---------- Data for review
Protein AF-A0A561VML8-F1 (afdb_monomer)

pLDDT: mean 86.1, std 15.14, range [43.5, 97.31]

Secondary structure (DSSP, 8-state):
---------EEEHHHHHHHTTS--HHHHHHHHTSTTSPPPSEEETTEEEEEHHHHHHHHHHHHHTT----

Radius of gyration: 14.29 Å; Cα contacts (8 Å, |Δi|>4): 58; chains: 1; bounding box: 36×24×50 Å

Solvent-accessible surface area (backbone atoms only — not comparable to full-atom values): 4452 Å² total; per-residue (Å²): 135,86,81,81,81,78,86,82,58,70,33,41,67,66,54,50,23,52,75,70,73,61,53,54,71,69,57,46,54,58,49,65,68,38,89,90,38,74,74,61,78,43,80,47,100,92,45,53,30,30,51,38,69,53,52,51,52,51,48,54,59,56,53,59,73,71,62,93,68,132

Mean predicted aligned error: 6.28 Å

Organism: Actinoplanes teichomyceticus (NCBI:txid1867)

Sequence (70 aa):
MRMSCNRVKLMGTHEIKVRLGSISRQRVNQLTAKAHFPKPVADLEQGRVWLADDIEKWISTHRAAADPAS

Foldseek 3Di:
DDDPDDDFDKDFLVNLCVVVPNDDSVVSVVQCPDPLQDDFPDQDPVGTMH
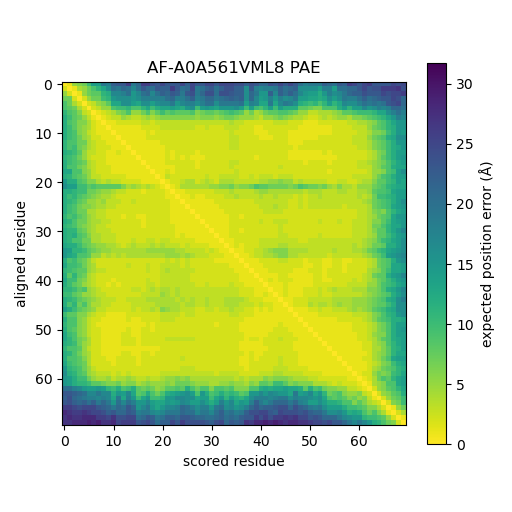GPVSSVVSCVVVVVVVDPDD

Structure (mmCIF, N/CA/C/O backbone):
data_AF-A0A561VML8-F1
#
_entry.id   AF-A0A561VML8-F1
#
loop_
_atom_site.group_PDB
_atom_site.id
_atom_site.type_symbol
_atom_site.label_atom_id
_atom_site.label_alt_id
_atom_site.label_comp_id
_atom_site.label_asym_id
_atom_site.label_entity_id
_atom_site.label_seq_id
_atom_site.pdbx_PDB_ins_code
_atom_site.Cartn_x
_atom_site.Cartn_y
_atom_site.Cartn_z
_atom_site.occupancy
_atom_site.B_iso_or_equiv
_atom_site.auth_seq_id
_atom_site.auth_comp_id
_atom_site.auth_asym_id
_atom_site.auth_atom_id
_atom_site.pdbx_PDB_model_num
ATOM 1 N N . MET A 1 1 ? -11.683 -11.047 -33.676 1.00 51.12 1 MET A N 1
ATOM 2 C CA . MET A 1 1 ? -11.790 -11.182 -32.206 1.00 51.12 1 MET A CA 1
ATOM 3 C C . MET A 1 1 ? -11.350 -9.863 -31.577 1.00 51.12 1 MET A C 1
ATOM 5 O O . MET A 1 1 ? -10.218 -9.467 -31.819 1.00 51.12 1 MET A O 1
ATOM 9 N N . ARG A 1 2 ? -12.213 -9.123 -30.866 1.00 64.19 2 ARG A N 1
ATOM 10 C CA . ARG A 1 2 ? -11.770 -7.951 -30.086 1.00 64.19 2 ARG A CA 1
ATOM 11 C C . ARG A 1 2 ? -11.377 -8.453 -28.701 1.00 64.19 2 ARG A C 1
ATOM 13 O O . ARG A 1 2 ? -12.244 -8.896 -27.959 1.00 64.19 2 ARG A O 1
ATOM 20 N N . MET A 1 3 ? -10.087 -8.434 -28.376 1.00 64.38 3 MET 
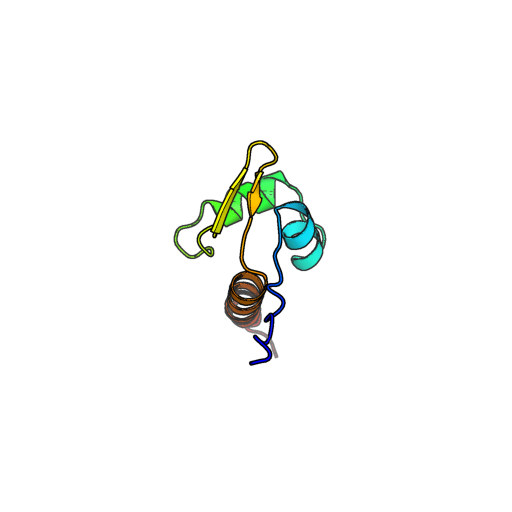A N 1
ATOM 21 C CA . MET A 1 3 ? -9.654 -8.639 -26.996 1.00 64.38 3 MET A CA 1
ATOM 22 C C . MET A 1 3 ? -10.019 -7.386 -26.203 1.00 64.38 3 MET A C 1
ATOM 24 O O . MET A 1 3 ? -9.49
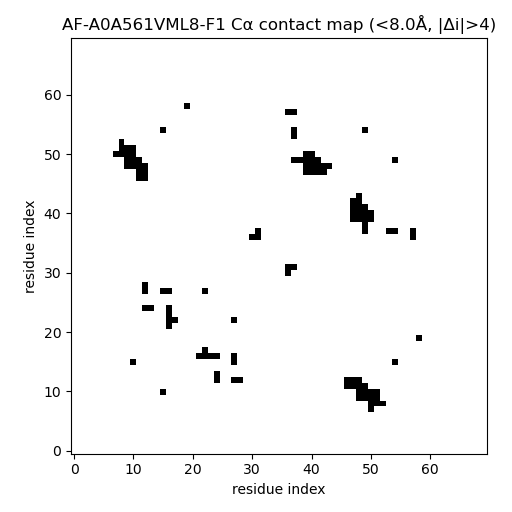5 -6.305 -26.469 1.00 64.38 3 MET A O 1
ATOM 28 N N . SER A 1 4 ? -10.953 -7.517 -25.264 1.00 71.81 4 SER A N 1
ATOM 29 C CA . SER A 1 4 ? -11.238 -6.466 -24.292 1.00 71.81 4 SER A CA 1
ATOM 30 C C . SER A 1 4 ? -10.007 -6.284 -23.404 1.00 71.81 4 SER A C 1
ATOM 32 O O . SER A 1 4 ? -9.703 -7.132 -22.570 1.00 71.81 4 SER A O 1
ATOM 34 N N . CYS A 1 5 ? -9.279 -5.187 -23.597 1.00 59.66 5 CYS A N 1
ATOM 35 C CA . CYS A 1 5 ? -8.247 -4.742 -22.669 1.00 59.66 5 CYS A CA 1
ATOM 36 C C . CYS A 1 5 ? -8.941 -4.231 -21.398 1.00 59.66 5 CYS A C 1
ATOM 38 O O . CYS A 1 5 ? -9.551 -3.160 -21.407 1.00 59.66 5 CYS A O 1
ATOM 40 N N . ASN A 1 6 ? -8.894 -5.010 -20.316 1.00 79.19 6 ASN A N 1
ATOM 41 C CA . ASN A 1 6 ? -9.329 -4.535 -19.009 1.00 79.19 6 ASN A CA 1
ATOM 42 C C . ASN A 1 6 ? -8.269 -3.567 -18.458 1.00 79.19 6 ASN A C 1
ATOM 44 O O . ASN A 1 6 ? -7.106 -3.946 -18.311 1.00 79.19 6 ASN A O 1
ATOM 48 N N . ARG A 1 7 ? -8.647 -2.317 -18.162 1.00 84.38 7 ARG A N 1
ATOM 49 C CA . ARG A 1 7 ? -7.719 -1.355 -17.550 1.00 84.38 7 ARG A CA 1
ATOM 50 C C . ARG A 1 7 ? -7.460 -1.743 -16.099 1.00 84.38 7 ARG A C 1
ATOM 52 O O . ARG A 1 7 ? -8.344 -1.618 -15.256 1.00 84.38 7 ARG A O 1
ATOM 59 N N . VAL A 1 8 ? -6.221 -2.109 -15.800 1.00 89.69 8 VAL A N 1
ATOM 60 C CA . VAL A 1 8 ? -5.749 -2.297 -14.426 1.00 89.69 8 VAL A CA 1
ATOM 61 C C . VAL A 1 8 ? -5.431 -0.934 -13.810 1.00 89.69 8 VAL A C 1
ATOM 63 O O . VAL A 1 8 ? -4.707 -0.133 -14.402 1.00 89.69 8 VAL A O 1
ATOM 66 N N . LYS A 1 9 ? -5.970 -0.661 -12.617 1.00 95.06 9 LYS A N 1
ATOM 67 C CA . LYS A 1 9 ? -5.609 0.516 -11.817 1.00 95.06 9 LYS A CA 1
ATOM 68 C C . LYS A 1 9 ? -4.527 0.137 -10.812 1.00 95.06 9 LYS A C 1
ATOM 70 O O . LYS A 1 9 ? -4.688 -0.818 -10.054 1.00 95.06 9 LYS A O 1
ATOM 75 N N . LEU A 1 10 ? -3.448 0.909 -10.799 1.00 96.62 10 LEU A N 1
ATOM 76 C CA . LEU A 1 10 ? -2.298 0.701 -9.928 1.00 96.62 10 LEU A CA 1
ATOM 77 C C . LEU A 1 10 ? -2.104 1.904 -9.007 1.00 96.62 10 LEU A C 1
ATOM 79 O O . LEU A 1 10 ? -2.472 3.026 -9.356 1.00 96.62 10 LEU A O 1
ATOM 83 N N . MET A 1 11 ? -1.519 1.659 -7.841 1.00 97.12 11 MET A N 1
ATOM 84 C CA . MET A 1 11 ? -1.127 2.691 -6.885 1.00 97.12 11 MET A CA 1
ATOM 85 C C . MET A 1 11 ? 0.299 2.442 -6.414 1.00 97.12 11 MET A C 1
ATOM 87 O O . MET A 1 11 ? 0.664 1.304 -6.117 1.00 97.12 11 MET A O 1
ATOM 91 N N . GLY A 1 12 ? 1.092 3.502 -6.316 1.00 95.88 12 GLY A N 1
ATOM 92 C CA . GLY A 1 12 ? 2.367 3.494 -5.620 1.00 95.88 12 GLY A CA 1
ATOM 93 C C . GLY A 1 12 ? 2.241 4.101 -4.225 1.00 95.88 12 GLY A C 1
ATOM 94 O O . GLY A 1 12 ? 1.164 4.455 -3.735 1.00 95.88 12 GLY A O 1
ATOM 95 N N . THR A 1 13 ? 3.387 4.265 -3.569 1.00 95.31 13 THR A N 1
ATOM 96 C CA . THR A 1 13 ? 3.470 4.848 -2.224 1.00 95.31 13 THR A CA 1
--------------------
Copy exactly the line that contains "ATOM 85 C C" and every line after it through the end of the entries, with nothing added.

ATOM 85 C C . MET A 1 11 ? 0.299 2.442 -6.414 1.00 97.12 11 MET A C 1
ATOM 87 O O . MET A 1 11 ? 0.664 1.304 -6.117 1.00 97.12 11 MET A O 1
ATOM 91 N N . GLY A 1 12 ? 1.092 3.502 -6.316 1.00 95.88 12 GLY A N 1
ATOM 92 C CA . GLY A 1 12 ? 2.367 3.494 -5.620 1.00 95.88 12 GLY A CA 1
ATOM 93 C C . GLY A 1 12 ? 2.241 4.101 -4.225 1.00 95.88 12 GLY A C 1
ATOM 94 O O . GLY A 1 12 ? 1.164 4.455 -3.735 1.00 95.88 12 GLY A O 1
ATOM 95 N N . THR A 1 13 ? 3.387 4.265 -3.569 1.00 95.31 13 THR A N 1
ATOM 96 C CA . THR A 1 13 ? 3.470 4.848 -2.224 1.00 95.31 13 THR A CA 1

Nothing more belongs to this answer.